▶ [What you need to do]
Print, from the listing below, the lines starting at the line containing "ATOM 165 O O" and ending at the line containing "ATOM 171 C C", exactly as they stand, and print nothing else.

▶ [Information provided]
----

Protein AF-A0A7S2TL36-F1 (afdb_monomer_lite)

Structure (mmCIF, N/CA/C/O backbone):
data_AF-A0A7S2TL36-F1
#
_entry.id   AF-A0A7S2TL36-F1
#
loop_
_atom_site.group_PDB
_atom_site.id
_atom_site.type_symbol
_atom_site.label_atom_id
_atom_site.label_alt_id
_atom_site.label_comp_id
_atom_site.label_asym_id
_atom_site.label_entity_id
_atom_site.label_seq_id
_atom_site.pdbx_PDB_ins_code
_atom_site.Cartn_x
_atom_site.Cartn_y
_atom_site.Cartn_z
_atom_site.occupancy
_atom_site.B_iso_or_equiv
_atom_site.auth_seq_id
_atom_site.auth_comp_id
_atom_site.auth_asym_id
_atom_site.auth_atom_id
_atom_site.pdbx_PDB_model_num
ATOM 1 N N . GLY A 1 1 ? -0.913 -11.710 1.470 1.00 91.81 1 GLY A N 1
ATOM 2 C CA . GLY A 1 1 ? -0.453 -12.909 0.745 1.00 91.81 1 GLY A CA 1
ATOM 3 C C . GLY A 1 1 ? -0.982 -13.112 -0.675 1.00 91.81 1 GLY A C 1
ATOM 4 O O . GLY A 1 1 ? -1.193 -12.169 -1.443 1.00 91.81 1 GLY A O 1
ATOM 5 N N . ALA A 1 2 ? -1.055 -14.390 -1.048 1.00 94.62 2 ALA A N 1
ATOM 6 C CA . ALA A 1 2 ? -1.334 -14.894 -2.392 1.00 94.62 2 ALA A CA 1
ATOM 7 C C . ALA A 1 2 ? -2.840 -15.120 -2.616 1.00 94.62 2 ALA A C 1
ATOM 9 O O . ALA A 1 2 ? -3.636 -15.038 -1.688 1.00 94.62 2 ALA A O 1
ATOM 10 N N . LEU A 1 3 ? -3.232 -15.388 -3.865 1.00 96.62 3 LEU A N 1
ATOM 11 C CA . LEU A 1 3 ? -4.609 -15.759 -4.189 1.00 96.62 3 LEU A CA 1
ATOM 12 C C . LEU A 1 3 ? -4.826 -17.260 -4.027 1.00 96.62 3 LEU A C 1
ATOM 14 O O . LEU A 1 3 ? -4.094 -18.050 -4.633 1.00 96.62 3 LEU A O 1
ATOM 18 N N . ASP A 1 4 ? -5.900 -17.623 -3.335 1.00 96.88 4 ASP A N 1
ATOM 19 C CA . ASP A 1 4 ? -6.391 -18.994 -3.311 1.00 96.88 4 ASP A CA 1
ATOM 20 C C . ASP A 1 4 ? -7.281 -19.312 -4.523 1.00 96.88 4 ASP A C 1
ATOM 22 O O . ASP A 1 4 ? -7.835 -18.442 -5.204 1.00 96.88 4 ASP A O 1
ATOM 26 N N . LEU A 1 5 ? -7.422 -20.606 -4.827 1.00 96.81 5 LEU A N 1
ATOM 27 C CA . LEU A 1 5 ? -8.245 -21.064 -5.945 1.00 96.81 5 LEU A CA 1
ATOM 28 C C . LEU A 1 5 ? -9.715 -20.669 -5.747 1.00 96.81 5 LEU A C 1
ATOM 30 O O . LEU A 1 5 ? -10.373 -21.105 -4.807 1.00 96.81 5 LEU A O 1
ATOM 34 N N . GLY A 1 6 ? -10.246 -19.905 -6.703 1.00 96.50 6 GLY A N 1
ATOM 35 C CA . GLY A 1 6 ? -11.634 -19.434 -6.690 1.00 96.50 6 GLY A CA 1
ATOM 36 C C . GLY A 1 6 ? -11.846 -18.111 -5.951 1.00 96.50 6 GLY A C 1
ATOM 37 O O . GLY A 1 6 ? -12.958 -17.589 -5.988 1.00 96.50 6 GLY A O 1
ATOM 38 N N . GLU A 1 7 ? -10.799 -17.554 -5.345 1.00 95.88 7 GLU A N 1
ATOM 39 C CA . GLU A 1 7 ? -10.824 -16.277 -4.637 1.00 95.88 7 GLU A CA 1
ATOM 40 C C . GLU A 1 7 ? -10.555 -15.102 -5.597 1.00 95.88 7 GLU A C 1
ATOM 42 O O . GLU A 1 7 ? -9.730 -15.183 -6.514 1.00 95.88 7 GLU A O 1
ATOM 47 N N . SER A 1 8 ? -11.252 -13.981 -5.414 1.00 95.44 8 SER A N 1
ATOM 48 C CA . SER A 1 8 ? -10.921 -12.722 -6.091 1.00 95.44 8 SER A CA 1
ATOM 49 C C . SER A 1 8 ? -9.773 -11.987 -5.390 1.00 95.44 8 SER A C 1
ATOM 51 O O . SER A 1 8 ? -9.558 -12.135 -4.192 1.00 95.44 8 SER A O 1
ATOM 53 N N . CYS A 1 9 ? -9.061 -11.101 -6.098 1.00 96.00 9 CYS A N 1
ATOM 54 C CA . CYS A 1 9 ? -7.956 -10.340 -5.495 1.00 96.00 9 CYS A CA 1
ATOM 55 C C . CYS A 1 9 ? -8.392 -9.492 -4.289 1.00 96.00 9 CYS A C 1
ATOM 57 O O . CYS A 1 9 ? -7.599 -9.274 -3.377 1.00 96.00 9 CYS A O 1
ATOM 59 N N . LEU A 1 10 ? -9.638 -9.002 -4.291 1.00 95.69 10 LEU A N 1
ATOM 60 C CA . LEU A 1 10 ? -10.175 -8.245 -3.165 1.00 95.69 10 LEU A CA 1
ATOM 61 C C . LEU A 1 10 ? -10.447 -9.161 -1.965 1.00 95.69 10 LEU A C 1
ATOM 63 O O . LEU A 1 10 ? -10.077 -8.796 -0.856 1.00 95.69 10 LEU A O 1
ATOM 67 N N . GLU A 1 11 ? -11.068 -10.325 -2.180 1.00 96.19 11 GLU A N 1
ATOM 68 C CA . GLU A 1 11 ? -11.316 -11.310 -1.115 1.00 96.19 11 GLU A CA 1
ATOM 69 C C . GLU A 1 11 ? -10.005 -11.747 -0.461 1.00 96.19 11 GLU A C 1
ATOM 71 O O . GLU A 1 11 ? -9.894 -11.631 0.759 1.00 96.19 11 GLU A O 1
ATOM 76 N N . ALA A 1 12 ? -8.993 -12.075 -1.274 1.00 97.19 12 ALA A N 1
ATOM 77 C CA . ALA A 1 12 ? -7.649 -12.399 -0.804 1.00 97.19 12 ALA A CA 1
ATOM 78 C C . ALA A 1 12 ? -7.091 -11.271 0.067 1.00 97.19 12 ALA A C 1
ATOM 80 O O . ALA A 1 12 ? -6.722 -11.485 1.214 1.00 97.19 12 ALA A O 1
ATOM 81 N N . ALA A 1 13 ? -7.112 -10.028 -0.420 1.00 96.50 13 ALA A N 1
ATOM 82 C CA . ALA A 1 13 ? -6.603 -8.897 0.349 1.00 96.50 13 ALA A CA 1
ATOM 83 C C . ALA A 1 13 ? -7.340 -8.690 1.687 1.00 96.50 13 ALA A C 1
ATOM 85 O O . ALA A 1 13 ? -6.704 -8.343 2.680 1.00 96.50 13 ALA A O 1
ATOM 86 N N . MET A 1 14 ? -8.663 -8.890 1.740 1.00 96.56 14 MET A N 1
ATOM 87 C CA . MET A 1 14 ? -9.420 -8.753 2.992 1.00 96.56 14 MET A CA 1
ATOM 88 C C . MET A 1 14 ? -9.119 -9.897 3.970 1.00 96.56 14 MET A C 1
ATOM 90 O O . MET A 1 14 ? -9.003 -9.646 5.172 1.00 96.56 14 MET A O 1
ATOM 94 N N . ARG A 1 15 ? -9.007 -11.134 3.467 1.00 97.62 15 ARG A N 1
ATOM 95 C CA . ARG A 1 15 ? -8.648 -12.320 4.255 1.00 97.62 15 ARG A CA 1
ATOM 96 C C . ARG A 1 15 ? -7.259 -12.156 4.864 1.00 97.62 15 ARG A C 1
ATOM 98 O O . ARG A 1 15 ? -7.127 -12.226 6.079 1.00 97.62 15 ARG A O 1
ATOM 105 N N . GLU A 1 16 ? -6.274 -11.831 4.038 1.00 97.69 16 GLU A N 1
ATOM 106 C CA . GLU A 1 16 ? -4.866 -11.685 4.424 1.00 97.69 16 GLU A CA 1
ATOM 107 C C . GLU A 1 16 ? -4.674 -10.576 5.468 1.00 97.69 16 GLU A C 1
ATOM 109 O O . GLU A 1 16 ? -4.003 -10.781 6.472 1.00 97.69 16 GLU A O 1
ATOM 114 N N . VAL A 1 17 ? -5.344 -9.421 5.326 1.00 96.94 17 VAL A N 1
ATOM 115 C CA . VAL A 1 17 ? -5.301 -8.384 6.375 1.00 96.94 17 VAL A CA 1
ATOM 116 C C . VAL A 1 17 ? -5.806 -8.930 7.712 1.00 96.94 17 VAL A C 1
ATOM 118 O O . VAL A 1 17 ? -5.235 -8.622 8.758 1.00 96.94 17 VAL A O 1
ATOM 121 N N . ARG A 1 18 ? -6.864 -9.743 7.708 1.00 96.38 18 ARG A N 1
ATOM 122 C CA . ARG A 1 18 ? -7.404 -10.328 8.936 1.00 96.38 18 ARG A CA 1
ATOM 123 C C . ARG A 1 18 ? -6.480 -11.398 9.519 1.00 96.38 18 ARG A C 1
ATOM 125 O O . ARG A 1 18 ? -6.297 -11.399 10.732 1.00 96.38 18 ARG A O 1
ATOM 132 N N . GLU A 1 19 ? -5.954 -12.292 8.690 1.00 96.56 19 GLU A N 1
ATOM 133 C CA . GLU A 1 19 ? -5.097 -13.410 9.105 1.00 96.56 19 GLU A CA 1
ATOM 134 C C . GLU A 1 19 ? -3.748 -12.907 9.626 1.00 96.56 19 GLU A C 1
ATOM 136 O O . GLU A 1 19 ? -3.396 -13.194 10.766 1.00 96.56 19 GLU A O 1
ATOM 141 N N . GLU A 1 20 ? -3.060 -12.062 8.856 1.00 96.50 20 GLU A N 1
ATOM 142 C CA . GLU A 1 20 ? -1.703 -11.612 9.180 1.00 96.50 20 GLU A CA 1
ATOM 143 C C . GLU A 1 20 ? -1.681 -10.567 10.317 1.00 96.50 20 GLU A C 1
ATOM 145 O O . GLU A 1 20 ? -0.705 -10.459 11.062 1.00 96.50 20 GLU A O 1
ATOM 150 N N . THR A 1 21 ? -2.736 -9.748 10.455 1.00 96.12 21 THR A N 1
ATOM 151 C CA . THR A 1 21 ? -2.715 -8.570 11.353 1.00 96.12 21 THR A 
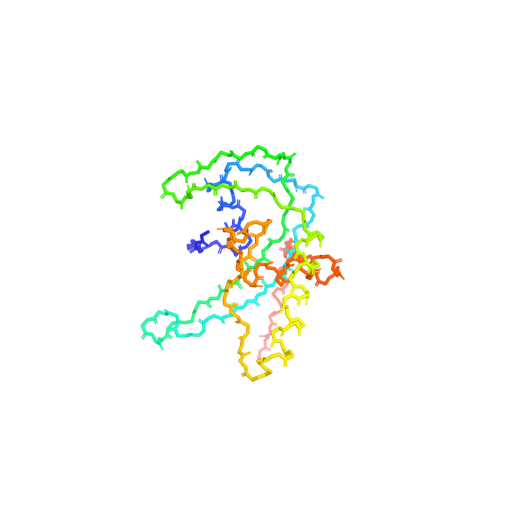CA 1
ATOM 152 C C . THR A 1 21 ? -3.805 -8.546 12.422 1.00 96.12 21 THR A C 1
ATOM 154 O O . THR A 1 21 ? -3.778 -7.684 13.310 1.00 96.12 21 THR A O 1
ATOM 157 N N . GLY A 1 22 ? -4.805 -9.427 12.331 1.00 96.12 22 GLY A N 1
ATOM 158 C CA . GLY A 1 22 ? -5.961 -9.442 13.229 1.00 96.12 22 GLY A CA 1
ATOM 159 C C . GLY A 1 22 ? -6.848 -8.192 13.156 1.00 96.12 22 GLY A C 1
ATOM 160 O O . GLY A 1 22 ? -7.733 -8.025 13.997 1.00 96.12 22 GLY A O 1
ATOM 161 N N . ILE A 1 23 ? -6.617 -7.291 12.194 1.00 96.75 23 ILE A N 1
ATOM 162 C CA . ILE A 1 23 ? -7.344 -6.025 12.077 1.00 96.75 23 ILE A CA 1
ATOM 163 C C . ILE A 1 23 ? -8.752 -6.269 11.532 1.00 96.75 23 ILE A C 1
ATOM 165 O O . ILE A 1 23 ? -8.949 -6.865 10.474 1.00 96.75 23 ILE A O 1
ATOM 169 N N . GLU A 1 24 ? -9.744 -5.694 12.210 1.00 96.44 24 GLU A N 1
ATOM 170 C CA . GLU A 1 24 ? -11.091 -5.567 11.664 1.00 96.44 24 GLU A CA 1
ATOM 171 C C . GLU A 1 24 ? -11.206 -4.358 10.729 1.00 96.44 24 GLU A C 1
ATOM 173 O O . GLU A 1 24 ? -10.814 -3.235 11.071 1.00 96.44 24 GLU A O 1
ATOM 178 N N . LEU A 1 25 ? -11.809 -4.578 9.561 1.00 96.94 25 LEU A N 1
ATOM 179 C CA . LEU A 1 25 ? -12.028 -3.550 8.548 1.00 96.94 25 LEU A CA 1
ATOM 180 C C . LEU A 1 25 ? -13.393 -2.869 8.707 1.00 96.94 25 LEU A C 1
ATOM 182 O O . LEU A 1 25 ? -14.382 -3.494 9.093 1.00 96.94 25 LEU A O 1
ATOM 186 N N . ASP A 1 26 ? -13.422 -1.567 8.432 1.00 97.25 26 ASP A N 1
ATOM 187 C CA . ASP A 1 26 ? -14.611 -0.715 8.409 1.00 97.25 26 ASP A CA 1
ATOM 188 C C . ASP A 1 26 ? -15.371 -0.944 7.097 1.00 97.25 26 ASP A C 1
ATOM 190 O O . ASP A 1 26 ? -14.927 -0.532 6.028 1.00 97.25 26 ASP A O 1
ATOM 194 N N . ASP A 1 27 ? -16.520 -1.605 7.190 1.00 94.31 27 ASP A N 1
ATOM 195 C CA . ASP A 1 27 ? -17.395 -1.965 6.073 1.00 94.31 27 ASP A CA 1
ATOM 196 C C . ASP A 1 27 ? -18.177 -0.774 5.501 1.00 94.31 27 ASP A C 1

----

▶ [Solution]
ATOM 165 O O . ILE A 1 23 ? -8.949 -6.865 10.474 1.00 96.75 23 ILE A O 1
ATOM 169 N N . GLU A 1 24 ? -9.744 -5.694 12.210 1.00 96.44 24 GLU A N 1
ATOM 170 C CA . GLU A 1 24 ? -11.091 -5.567 11.664 1.00 96.44 24 GLU A CA 1
ATOM 171 C C . GLU A 1 24 ? -11.206 -4.358 10.729 1.00 96.44 24 GLU A C 1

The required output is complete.